§ Required work
Somewhere below are a line with "ATOM 97 N N" and a later line with "ATOM 125 C CA". Output exactly those lines and all lines between them.

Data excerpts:
-.-.-
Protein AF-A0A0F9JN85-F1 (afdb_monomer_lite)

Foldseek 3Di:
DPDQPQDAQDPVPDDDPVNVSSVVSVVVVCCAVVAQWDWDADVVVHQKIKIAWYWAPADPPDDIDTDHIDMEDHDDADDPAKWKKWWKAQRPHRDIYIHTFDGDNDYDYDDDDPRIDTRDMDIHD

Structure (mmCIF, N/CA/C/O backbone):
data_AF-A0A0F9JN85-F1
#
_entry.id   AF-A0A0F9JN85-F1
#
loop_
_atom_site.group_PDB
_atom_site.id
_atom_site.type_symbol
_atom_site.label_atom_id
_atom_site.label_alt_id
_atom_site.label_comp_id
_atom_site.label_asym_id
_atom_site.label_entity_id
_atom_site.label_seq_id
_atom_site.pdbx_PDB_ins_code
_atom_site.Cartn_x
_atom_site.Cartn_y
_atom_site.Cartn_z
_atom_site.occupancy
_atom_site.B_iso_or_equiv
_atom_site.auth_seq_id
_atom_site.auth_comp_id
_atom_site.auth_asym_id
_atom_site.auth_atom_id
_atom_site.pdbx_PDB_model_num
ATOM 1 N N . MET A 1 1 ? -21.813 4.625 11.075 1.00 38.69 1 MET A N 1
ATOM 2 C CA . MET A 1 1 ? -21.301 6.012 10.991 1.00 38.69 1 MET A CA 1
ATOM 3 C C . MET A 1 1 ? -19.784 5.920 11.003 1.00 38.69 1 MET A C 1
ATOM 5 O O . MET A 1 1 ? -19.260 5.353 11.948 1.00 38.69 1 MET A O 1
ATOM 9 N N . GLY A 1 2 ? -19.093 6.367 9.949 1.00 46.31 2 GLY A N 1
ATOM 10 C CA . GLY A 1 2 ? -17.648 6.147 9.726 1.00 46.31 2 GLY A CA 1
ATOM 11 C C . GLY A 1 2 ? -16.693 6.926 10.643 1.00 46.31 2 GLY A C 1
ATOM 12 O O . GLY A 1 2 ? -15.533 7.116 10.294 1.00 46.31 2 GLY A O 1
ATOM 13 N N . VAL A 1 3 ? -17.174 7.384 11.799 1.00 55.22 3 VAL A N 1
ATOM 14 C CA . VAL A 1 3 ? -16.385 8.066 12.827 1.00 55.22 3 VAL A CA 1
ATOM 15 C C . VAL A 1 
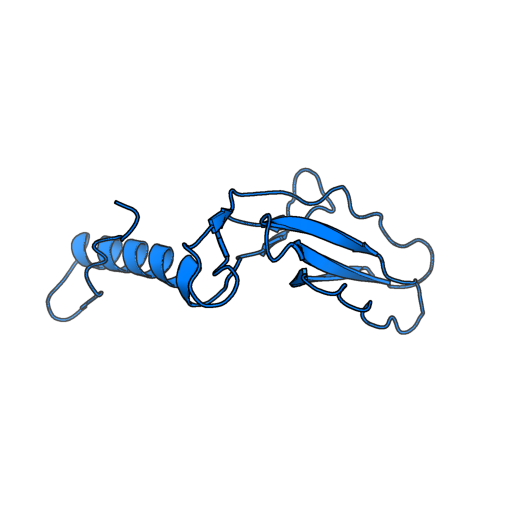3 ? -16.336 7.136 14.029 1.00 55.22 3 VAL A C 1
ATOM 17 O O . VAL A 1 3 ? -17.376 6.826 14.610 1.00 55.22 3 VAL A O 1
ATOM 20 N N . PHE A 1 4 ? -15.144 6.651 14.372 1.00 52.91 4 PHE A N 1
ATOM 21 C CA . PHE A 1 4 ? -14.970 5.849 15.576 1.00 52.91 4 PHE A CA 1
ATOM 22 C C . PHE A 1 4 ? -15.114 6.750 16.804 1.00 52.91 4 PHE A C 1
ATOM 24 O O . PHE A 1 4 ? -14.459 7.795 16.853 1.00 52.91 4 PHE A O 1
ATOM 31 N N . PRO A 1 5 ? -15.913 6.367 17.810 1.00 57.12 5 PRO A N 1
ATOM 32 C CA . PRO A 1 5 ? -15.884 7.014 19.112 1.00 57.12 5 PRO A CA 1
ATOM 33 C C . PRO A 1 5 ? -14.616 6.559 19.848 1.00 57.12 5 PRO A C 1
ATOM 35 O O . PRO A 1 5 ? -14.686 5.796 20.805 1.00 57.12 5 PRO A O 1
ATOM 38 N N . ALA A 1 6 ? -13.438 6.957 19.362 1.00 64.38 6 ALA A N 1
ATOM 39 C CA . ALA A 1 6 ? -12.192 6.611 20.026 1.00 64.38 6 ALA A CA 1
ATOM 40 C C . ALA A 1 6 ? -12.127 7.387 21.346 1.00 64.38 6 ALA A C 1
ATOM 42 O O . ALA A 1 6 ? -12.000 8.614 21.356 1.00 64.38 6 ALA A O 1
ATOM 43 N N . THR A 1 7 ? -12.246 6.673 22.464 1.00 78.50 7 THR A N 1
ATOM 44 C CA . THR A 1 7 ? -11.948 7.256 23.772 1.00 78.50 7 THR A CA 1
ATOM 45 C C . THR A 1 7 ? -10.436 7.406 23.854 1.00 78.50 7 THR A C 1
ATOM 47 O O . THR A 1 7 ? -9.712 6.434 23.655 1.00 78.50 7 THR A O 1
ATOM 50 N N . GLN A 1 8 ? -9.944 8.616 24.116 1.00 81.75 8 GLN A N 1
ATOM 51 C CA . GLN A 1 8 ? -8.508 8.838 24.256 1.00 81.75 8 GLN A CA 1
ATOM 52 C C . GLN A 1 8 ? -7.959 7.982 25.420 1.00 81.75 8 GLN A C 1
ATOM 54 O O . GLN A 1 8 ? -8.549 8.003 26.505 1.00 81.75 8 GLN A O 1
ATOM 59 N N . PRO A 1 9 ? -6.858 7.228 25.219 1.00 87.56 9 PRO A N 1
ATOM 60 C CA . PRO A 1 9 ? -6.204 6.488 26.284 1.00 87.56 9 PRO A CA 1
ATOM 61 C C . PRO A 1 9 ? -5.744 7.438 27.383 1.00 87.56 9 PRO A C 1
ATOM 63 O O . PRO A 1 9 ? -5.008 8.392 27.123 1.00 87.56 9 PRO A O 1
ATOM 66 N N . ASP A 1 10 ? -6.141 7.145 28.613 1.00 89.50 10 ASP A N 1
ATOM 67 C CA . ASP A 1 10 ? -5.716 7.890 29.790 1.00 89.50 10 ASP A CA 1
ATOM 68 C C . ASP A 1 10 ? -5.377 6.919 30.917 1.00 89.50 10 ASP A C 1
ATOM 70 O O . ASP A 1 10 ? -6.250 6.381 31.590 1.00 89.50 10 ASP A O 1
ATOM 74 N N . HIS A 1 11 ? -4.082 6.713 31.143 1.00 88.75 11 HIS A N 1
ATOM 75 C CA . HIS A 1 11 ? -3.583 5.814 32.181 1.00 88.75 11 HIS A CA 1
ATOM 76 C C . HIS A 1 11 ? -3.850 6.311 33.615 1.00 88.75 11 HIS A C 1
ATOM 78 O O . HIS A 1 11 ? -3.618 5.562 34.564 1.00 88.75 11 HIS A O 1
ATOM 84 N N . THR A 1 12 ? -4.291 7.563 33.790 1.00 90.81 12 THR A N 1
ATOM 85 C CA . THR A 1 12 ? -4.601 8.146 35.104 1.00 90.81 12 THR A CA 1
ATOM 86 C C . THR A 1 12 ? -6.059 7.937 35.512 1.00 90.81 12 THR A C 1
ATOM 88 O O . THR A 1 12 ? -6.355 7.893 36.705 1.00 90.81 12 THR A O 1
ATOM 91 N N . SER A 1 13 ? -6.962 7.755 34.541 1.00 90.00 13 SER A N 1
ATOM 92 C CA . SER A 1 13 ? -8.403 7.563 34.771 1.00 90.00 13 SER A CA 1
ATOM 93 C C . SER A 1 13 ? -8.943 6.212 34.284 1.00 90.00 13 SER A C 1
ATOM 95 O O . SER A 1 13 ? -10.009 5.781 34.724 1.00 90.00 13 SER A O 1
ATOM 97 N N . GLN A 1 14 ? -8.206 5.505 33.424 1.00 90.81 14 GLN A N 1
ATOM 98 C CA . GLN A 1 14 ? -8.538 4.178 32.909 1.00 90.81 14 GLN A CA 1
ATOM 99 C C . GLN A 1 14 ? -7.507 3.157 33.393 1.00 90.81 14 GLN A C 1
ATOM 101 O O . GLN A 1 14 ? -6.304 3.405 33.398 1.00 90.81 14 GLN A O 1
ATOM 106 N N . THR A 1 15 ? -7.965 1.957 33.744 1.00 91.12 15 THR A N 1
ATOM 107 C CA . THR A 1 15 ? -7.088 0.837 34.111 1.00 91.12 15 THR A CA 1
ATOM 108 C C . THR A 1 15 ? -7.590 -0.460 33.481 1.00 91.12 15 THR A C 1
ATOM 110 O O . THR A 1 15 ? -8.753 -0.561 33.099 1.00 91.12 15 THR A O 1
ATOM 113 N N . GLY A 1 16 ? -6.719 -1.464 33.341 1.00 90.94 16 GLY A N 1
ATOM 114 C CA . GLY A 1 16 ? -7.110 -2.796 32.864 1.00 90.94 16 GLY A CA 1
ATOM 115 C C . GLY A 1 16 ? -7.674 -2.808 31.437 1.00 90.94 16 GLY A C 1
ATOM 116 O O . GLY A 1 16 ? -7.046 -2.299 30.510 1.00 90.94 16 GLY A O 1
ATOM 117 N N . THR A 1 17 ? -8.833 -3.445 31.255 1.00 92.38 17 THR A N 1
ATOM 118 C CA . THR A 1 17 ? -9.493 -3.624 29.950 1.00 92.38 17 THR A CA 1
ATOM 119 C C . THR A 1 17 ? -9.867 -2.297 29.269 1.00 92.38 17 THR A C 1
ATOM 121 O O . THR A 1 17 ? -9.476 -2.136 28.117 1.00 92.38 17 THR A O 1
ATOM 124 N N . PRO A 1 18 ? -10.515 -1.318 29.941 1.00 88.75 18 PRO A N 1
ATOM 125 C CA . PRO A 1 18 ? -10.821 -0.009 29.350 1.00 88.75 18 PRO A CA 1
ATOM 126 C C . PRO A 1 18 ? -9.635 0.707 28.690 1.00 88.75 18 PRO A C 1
-.-.-
§ Task result
ATOM 97 N N . GLN A 1 14 ? -8.206 5.505 33.424 1.00 90.81 14 GLN A N 1
ATOM 98 C CA . GLN A 1 14 ? -8.538 4.178 32.909 1.00 90.81 14 GLN A CA 1
ATOM 99 C C . GLN A 1 14 ? -7.507 3.157 33.393 1.00 90.81 14 GLN A C 1
ATOM 101 O O . GLN A 1 14 ? -6.304 3.405 33.398 1.00 90.81 14 GLN A O 1
ATOM 106 N N . THR A 1 15 ? -7.965 1.957 33.744 1.00 91.12 15 THR A N 1
ATOM 107 C CA . THR A 1 15 ? -7.088 0.837 34.111 1.00 91.12 15 THR A CA 1
ATOM 108 C C . THR A 1 15 ? -7.590 -0.460 33.481 1.00 91.12 15 THR A C 1
ATOM 110 O O . THR A 1 15 ? -8.753 -0.561 33.099 1.00 91.12 15 THR A O 1
ATOM 113 N N . GLY A 1 16 ? -6.719 -1.464 33.341 1.00 90.94 16 GLY A N 1
ATOM 114 C CA . GLY A 1 16 ? -7.110 -2.796 32.864 1.00 90.94 16 GLY A CA 1
ATOM 115 C C . GLY A 1 16 ? -7.674 -2.808 31.437 1.00 90.94 16 GLY A C 1
ATOM 116 O O . GLY A 1 16 ? -7.046 -2.299 30.510 1.00 90.94 16 GLY A O 1
ATOM 117 N N . THR A 1 17 ? -8.833 -3.445 31.255 1.00 92.38 17 THR A N 1
ATOM 118 C CA . THR A 1 17 ? -9.493 -3.624 29.950 1.00 92.38 17 THR A CA 1
ATOM 119 C C . THR A 1 17 ? -9.867 -2.297 29.269 1.00 92.38 17 THR A C 1
ATOM 121 O O . THR A 1 17 ? -9.476 -2.136 28.117 1.00 92.38 17 THR A O 1
ATOM 124 N N . PRO A 1 18 ? -10.515 -1.318 29.941 1.00 88.75 18 PRO A N 1
ATOM 125 C CA . PRO A 1 18 ? -10.821 -0.009 29.350 1.00 88.75 18 PRO A CA 1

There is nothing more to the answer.